Vestibular schwannoma resection is a challenging surgery, with nuance relating to many aspects of the procedure. The retrosigmoid approach can be performed with the patient in a sitting, lateral, or supine position. Further, the incision and how to deal with the muscles during opening is important to avoid muscle atrophy or numbness. We acknowledge the heterogeneity in practice relating to local expertise and surgeon preference. The codified retrosigmoid approach presented in this manuscript can serve as foundational research for further work, such as operative workflow analysis or neurosurgical education.

Utilizing the Operative Workflow for Simulation and Education

Vestibular schwannomas cause unilateral hearing loss, tinnitus, imbalance, and headaches.[28] Zhang et al[29] reported a large retrospective series of 1,006 patients undergoing vestibular schwannoma resection.
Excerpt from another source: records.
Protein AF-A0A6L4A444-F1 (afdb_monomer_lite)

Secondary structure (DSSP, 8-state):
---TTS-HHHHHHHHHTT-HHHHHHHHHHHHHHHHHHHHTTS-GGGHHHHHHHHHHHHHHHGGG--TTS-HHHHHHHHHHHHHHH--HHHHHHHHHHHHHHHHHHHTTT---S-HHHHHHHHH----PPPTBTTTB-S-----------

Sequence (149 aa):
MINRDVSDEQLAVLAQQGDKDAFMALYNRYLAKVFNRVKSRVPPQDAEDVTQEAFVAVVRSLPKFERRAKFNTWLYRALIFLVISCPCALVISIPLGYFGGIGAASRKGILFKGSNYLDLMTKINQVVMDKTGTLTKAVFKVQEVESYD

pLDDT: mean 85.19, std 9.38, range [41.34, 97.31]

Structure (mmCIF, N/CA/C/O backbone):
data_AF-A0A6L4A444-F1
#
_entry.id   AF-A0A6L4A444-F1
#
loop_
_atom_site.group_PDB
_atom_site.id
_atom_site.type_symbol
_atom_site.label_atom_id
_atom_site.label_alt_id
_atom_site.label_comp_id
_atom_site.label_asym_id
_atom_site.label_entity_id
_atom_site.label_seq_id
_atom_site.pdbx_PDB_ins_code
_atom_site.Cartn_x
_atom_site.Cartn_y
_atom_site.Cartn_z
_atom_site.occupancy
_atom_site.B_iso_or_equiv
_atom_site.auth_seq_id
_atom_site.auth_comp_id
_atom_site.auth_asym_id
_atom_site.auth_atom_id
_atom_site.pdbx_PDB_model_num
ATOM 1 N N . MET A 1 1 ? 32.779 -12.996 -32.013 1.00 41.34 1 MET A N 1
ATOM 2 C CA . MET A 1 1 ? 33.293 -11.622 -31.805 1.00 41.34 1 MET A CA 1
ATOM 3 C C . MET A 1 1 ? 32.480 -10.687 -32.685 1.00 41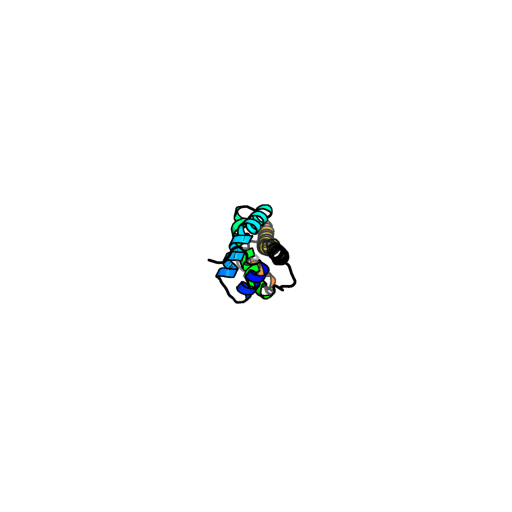.34 1 MET A C 1
ATOM 5 O O . MET A 1 1 ? 32.673 -10.705 -33.893 1.00 41.34 1 MET A O 1
ATOM 9 N N . ILE A 1 2 ? 31.519 -9.950 -32.120 1.00 50.59 2 ILE A N 1
ATOM 10 C CA . ILE A 1 2 ? 30.732 -8.975 -32.889 1.00 50.59 2 ILE A CA 1
ATOM 11 C C . ILE A 1 2 ? 31.614 -7.756 -33.176 1.00 50.59 2 ILE A C 1
ATOM 13 O O . ILE A 1 2 ? 32.250 -7.211 -32.273 1.00 50.59 2 ILE A O 1
ATOM 17 N N . ASN A 1 3 ? 31.679 -7.383 -34.452 1.00 53.34 3 ASN A N 1
ATOM 18 C CA . ASN A 1 3 ? 32.488 -6.291 -34.978 1.00 53.34 3 ASN A CA 1
ATOM 19 C C . ASN A 1 3 ? 32.051 -4.942 -34.361 1.00 53.34 3 ASN A C 1
ATOM 21 O O . ASN A 1 3 ? 30.855 -4.680 -34.236 1.00 53.34 3 ASN A O 1
ATOM 25 N N . ARG A 1 4 ? 32.998 -4.079 -33.964 1.00 57.47 4 ARG A N 1
ATOM 26 C CA . ARG A 1 4 ? 32.714 -2.787 -33.288 1.00 57.47 4 ARG A CA 1
ATOM 27 C C . ARG A 1 4 ? 31.990 -1.760 -34.179 1.00 57.47 4 ARG A C 1
ATOM 29 O O . ARG A 1 4 ? 31.509 -0.755 -33.651 1.00 57.47 4 ARG A O 1
ATOM 36 N N . ASP A 1 5 ? 31.878 -2.040 -35.476 1.00 63.69 5 ASP A N 1
ATOM 37 C CA . ASP A 1 5 ? 31.333 -1.142 -36.504 1.00 63.69 5 ASP A CA 1
ATOM 38 C C . ASP A 1 5 ? 29.833 -1.327 -36.798 1.00 63.69 5 ASP A C 1
ATOM 40 O O . ASP A 1 5 ? 29.281 -0.643 -37.658 1.00 63.69 5 ASP A O 1
ATOM 44 N N . VAL A 1 6 ? 29.141 -2.230 -36.096 1.00 74.88 6 VAL A N 1
ATOM 45 C CA . VAL A 1 6 ? 27.687 -2.397 -36.261 1.00 74.88 6 VAL A CA 1
ATOM 46 C C . VAL A 1 6 ? 26.954 -1.222 -35.595 1.00 74.88 6 VAL A C 1
ATOM 48 O O . VAL A 1 6 ? 27.240 -0.862 -34.446 1.00 74.88 6 VAL A O 1
ATOM 51 N N . SER A 1 7 ? 26.010 -0.605 -36.316 1.00 84.50 7 SER A N 1
ATOM 52 C CA . SER A 1 7 ? 25.209 0.510 -35.787 1.00 84.50 7 SER A CA 1
ATOM 53 C C . SER A 1 7 ? 24.284 0.028 -34.663 1.00 84.50 7 SER A C 1
ATOM 55 O O . SER A 1 7 ? 23.807 -1.109 -34.674 1.00 84.50 7 SER A O 1
ATOM 57 N N . ASP A 1 8 ? 24.003 0.898 -33.690 1.00 85.38 8 ASP A N 1
ATOM 58 C CA . ASP A 1 8 ? 23.127 0.569 -32.557 1.00 85.38 8 ASP A CA 1
ATOM 59 C C . ASP A 1 8 ? 21.721 0.164 -33.023 1.00 85.38 8 ASP A C 1
ATOM 61 O O . ASP A 1 8 ? 21.098 -0.722 -32.446 1.00 85.38 8 ASP A O 1
ATOM 65 N N . GLU A 1 9 ? 21.237 0.767 -34.109 1.00 85.94 9 GLU A N 1
ATOM 66 C CA . GLU A 1 9 ? 19.960 0.435 -34.737 1.00 85.94 9 GLU A CA 1
ATOM 67 C C . GLU A 1 9 ? 19.961 -0.979 -35.329 1.00 85.94 9 GLU A C 1
ATOM 69 O O . GLU A 1 9 ? 18.952 -1.677 -35.254 1.00 85.94 9 GLU A O 1
ATOM 74 N 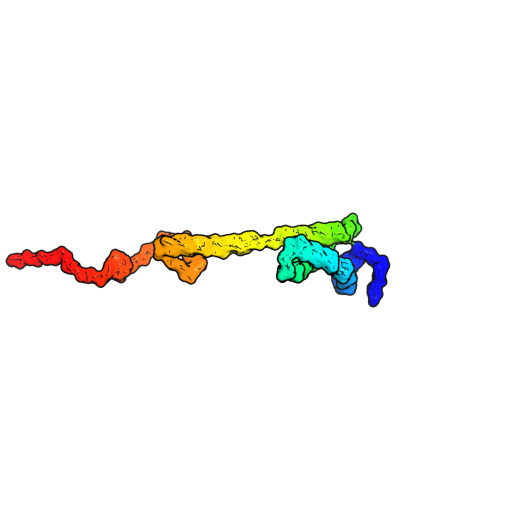N . GLN A 1 10 ? 21.080 -1.421 -35.909 1.00 84.31 10 GLN A N 1
ATOM 75 C CA . GLN A 1 10 ? 21.218 -2.780 -36.441 1.00 84.31 10 GLN A CA 1
ATOM 76 C C . GLN A 1 10 ? 21.290 -3.810 -35.313 1.00 84.31 10 GLN A C 1
ATOM 78 O O . GLN A 1 10 ? 20.599 -4.827 -35.374 1.00 84.31 10 GLN A O 1
ATOM 83 N N . LEU A 1 11 ? 22.054 -3.522 -34.255 1.00 85.69 11 LEU A N 1
ATOM 84 C CA . LEU A 1 11 ? 22.093 -4.368 -33.060 1.00 85.69 11 LEU A CA 1
ATOM 85 C C . LEU A 1 11 ? 20.715 -4.460 -32.392 1.00 85.69 11 LEU A C 1
ATOM 87 O O . LEU A 1 11 ? 20.338 -5.528 -31.920 1.00 85.69 11 LEU A O 1
ATOM 91 N N . ALA A 1 12 ? 19.934 -3.376 -32.397 1.00 85.19 12 ALA A N 1
ATOM 92 C CA . ALA A 1 12 ? 18.583 -3.373 -31.844 1.00 85.19 12 ALA A CA 1
ATOM 93 C C . ALA A 1 12 ? 17.633 -4.275 -32.639 1.00 85.19 12 ALA A C 1
ATOM 95 O O . ALA A 1 12 ? 16.857 -5.011 -32.038 1.00 85.19 12 ALA A O 1
ATOM 96 N N . VAL A 1 13 ? 17.725 -4.270 -33.972 1.00 85.94 13 VAL A N 1
ATOM 97 C CA . VAL A 1 13 ? 16.927 -5.153 -34.842 1.00 85.94 13 VAL A CA 1
ATOM 98 C C . VAL A 1 13 ? 17.314 -6.622 -34.660 1.00 85.94 13 VAL A C 1
ATOM 100 O O . VAL A 1 13 ? 16.439 -7.479 -34.592 1.00 85.94 13 VAL A O 1
ATOM 103 N N . LEU A 1 14 ? 18.606 -6.931 -34.536 1.00 85.62 14 LEU A N 1
ATOM 104 C CA . LEU A 1 14 ? 19.059 -8.298 -34.253 1.00 85.62 14 LEU A CA 1
ATOM 105 C C . LEU A 1 14 ? 18.588 -8.759 -32.866 1.00 85.62 14 LEU A C 1
ATOM 107 O O . LEU A 1 14 ? 18.065 -9.861 -32.707 1.00 85.62 14 LEU A O 1
ATOM 111 N N . ALA A 1 15 ? 18.661 -7.878 -31.870 1.00 86.31 15 ALA A N 1
ATOM 112 C CA . ALA A 1 15 ? 18.157 -8.160 -30.534 1.00 86.31 15 ALA A CA 1
ATOM 113 C C . ALA A 1 15 ? 16.618 -8.325 -30.501 1.00 86.31 15 ALA A C 1
ATOM 115 O O . ALA A 1 15 ? 16.115 -9.135 -29.725 1.00 86.31 15 ALA A O 1
ATOM 116 N N . GLN A 1 16 ? 15.859 -7.646 -31.377 1.00 85.50 16 GLN A N 1
ATOM 117 C CA . GLN A 1 16 ? 14.417 -7.899 -31.567 1.00 85.50 16 GLN A CA 1
ATOM 118 C C . GLN A 1 16 ? 14.125 -9.316 -32.072 1.00 85.50 16 GLN A C 1
ATOM 120 O O . GLN A 1 16 ? 13.081 -9.876 -31.748 1.00 85.50 16 GLN A O 1
ATOM 125 N N . GLN A 1 17 ? 15.039 -9.896 -32.849 1.00 85.44 17 GLN A N 1
ATOM 126 C CA . GLN A 1 17 ? 14.930 -11.257 -33.379 1.00 85.44 17 GLN A CA 1
ATOM 127 C C . GLN A 1 17 ? 15.364 -12.327 -32.360 1.00 85.44 17 GLN A C 1
ATOM 129 O O . GLN A 1 17 ? 15.323 -13.515 -32.665 1.00 85.44 17 GLN A O 1
ATOM 134 N N . GLY A 1 18 ? 15.750 -11.922 -31.144 1.00 83.38 18 GLY A N 1
ATOM 135 C CA . GLY A 1 18 ? 16.183 -12.825 -30.078 1.00 83.38 18 GLY A CA 1
ATOM 136 C C . GLY A 1 18 ? 17.684 -13.125 -30.071 1.00 83.38 18 GLY A C 1
ATOM 137 O O . GLY A 1 18 ? 18.112 -14.008 -29.325 1.00 83.38 18 GLY A O 1
ATOM 138 N N . ASP A 1 19 ? 18.491 -12.402 -30.857 1.00 88.25 19 ASP A N 1
ATOM 139 C CA . ASP A 1 19 ? 19.950 -12.528 -30.835 1.00 88.25 19 ASP A CA 1
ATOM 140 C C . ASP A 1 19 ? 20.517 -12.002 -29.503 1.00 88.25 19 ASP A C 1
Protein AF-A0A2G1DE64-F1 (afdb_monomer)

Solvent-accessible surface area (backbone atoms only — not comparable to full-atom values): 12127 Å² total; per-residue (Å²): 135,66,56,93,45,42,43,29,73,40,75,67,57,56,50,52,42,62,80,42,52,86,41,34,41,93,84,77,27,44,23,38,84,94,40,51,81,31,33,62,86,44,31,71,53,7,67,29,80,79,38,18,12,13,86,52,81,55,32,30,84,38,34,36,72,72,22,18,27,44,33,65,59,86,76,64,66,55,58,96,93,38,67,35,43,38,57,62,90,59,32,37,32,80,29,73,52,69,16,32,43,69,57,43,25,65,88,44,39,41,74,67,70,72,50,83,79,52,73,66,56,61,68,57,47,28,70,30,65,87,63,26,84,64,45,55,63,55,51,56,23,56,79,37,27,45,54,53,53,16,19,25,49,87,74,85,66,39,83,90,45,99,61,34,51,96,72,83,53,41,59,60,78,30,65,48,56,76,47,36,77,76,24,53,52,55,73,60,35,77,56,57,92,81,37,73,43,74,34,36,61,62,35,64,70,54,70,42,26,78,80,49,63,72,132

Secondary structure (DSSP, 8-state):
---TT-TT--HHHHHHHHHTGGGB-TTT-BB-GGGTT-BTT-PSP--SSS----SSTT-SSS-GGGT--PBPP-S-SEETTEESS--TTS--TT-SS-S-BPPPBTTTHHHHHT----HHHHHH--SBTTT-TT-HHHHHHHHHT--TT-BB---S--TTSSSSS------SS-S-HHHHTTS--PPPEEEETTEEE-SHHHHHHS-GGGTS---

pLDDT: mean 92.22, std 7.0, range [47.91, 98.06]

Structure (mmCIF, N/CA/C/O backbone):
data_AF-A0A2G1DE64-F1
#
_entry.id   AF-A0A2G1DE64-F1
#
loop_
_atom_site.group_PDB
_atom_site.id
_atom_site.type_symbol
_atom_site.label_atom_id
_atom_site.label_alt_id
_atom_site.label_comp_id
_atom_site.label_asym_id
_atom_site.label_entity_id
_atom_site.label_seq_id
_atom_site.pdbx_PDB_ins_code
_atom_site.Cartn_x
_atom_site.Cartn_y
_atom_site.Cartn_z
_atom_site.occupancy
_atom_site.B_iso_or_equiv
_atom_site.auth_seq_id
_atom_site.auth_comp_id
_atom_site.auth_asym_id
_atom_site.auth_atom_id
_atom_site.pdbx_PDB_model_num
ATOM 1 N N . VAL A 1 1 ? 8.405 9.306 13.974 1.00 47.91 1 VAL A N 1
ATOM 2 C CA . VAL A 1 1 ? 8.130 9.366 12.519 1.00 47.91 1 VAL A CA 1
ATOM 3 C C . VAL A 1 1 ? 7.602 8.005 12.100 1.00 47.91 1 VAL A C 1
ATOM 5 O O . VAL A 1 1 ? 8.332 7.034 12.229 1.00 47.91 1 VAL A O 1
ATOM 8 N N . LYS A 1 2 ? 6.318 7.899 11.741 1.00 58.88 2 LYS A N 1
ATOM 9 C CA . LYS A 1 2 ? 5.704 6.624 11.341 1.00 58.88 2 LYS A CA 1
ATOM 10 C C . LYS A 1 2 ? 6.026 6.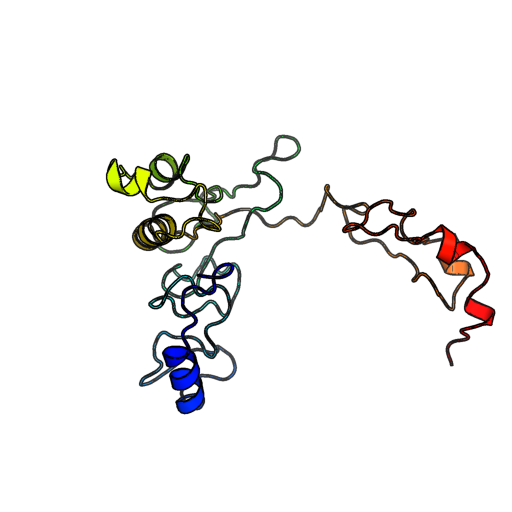397 9.863 1.00 58.88 2 LYS A C 1
ATOM 12 O O . LYS A 1 2 ? 5.466 7.062 8.999 1.00 58.88 2 LYS A O 1
ATOM 17 N N . THR A 1 3 ? 6.999 5.542 9.581 1.00 59.25 3 THR A N 1
ATOM 18 C CA . THR A 1 3 ? 7.415 5.176 8.221 1.00 59.25 3 THR A CA 1
ATOM 19 C C . THR A 1 3 ? 6.285 4.439 7.507 1.00 59.25 3 THR A C 1
ATOM 21 O O . THR A 1 3 ? 5.662 3.578 8.106 1.00 59.25 3 THR A O 1
ATOM 24 N N . ILE A 1 4 ? 6.002 4.806 6.250 1.00 72.94 4 ILE A N 1
ATOM 25 C CA . ILE A 1 4 ? 5.246 4.072 5.209 1.00 72.94 4 ILE A CA 1
ATOM 26 C C . ILE A 1 4 ? 4.359 2.913 5.731 1.00 72.94 4 ILE A C 1
ATOM 28 O O . ILE A 1 4 ? 4.594 1.763 5.393 1.00 72.94 4 ILE A O 1
ATOM 32 N N . GLY A 1 5 ? 3.333 3.173 6.551 1.00 83.38 5 GLY A N 1
ATOM 33 C CA . GLY A 1 5 ? 2.396 2.128 7.010 1.00 83.38 5 GLY A CA 1
ATOM 34 C C . GLY A 1 5 ? 2.947 1.116 8.031 1.00 83.38 5 GLY A C 1
ATOM 35 O O . GLY A 1 5 ? 2.374 0.045 8.178 1.00 83.38 5 GLY A O 1
ATOM 36 N N . LEU A 1 6 ? 4.030 1.439 8.739 1.00 89.25 6 LEU A N 1
ATOM 37 C CA . LEU A 1 6 ? 4.602 0.695 9.872 1.00 89.25 6 LEU A CA 1
ATOM 38 C C . LEU A 1 6 ? 4.352 1.420 11.206 1.00 89.25 6 LEU A C 1
ATOM 40 O O . LEU A 1 6 ? 5.136 1.328 12.149 1.00 89.25 6 LEU A O 1
ATOM 44 N N . GLY A 1 7 ? 3.258 2.176 11.303 1.00 88.81 7 GLY A N 1
ATOM 45 C CA . GLY A 1 7 ? 2.924 2.965 12.490 1.00 88.81 7 GLY A CA 1
ATOM 46 C C . GLY A 1 7 ? 2.697 2.139 13.760 1.00 88.81 7 GLY A C 1
ATOM 47 O O . GLY A 1 7 ? 2.769 2.692 14.858 1.00 88.81 7 GLY A O 1
ATOM 48 N N . GLY A 1 8 ? 2.437 0.838 13.627 1.00 90.31 8 GLY A N 1
ATOM 49 C CA . GLY A 1 8 ? 2.303 -0.094 14.740 1.00 90.31 8 GLY A CA 1
ATOM 50 C C . GLY A 1 8 ? 3.588 -0.769 15.195 1.00 90.31 8 GLY A C 1
ATOM 51 O O . GLY A 1 8 ? 3.558 -1.451 16.222 1.00 90.31 8 GLY A O 1
ATOM 52 N N . TRP A 1 9 ? 4.704 -0.587 14.488 1.00 92.19 9 TRP A N 1
ATOM 53 C CA . TRP A 1 9 ? 5.990 -1.136 14.905 1.00 92.19 9 TRP A CA 1
ATOM 54 C C . TRP A 1 9 ? 6.547 -0.3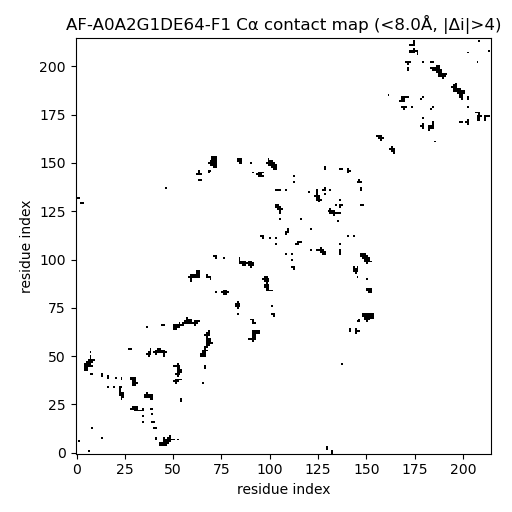27 16.070 1.00 92.19 9 TRP A C 1
ATOM 56 O O . TRP A 1 9 ? 6.973 0.817 15.928 1.00 92.19 9 TRP A O 1
ATOM 66 N N . THR A 1 10 ? 6.553 -0.943 17.246 1.00 93.19 10 THR A N 1
ATOM 67 C CA . THR A 1 10 ? 7.232 -0.407 18.426 1.00 93.19 10 THR A CA 1
ATOM 68 C C . THR A 1 10 ? 8.188 -1.462 18.956 1.00 93.19 10 THR A C 1
ATOM 70 O O . THR A 1 10 ? 7.894 -2.656 18.875 1.00 93.19 10 THR A O 1
ATOM 73 N N . ALA A 1 11 ? 9.309 -1.031 19.540 1.00 94.25 11 ALA A N 1
ATOM 74 C CA . ALA A 1 11 ? 10.280 -1.949 20.137 1.00 94.25 11 ALA A CA 1
ATOM 75 C C . ALA A 1 11 ? 9.621 -2.887 21.164 1.00 94.25 11 ALA A C 1
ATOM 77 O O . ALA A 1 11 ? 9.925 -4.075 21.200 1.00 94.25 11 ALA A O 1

The mortality was 0.3%, risk of meningitis was 1.2%, and risk of cerebrospinal fluid (CSF) leak was in 9% of cases. Their reported CSF leak rate and the need for revision surgery decreased over time, while House–Brackmann facial nerve grade and hearing preservation after surgery improved over time. The authors cite improvement in functional outcomes that is due to increasing experience on smaller vestibular schwannomas.[29] In modern practice, smaller vestibular schwannomas are often managed nonsurgically with stereotactic radiosurgery.[4] This heralds an issue for current neurosurgical and ENT trainees, as there is a reduction in the number of smaller tumors to resect, train on, and enhance operative skills. Additionally, the learning curve for vestibular schwannoma resection is steep,[30] such that limited surgical experience in low-volume centers can result in poor functional outcomes and increased morbidity.[31] Adequate training and experience are essential in reducing mortality and morbidity. Operative workflows can provide a medium to explore and improve simulation, through the creation of high-fidelity models.[32] This can improve training experience and reduce mortality and morbidity.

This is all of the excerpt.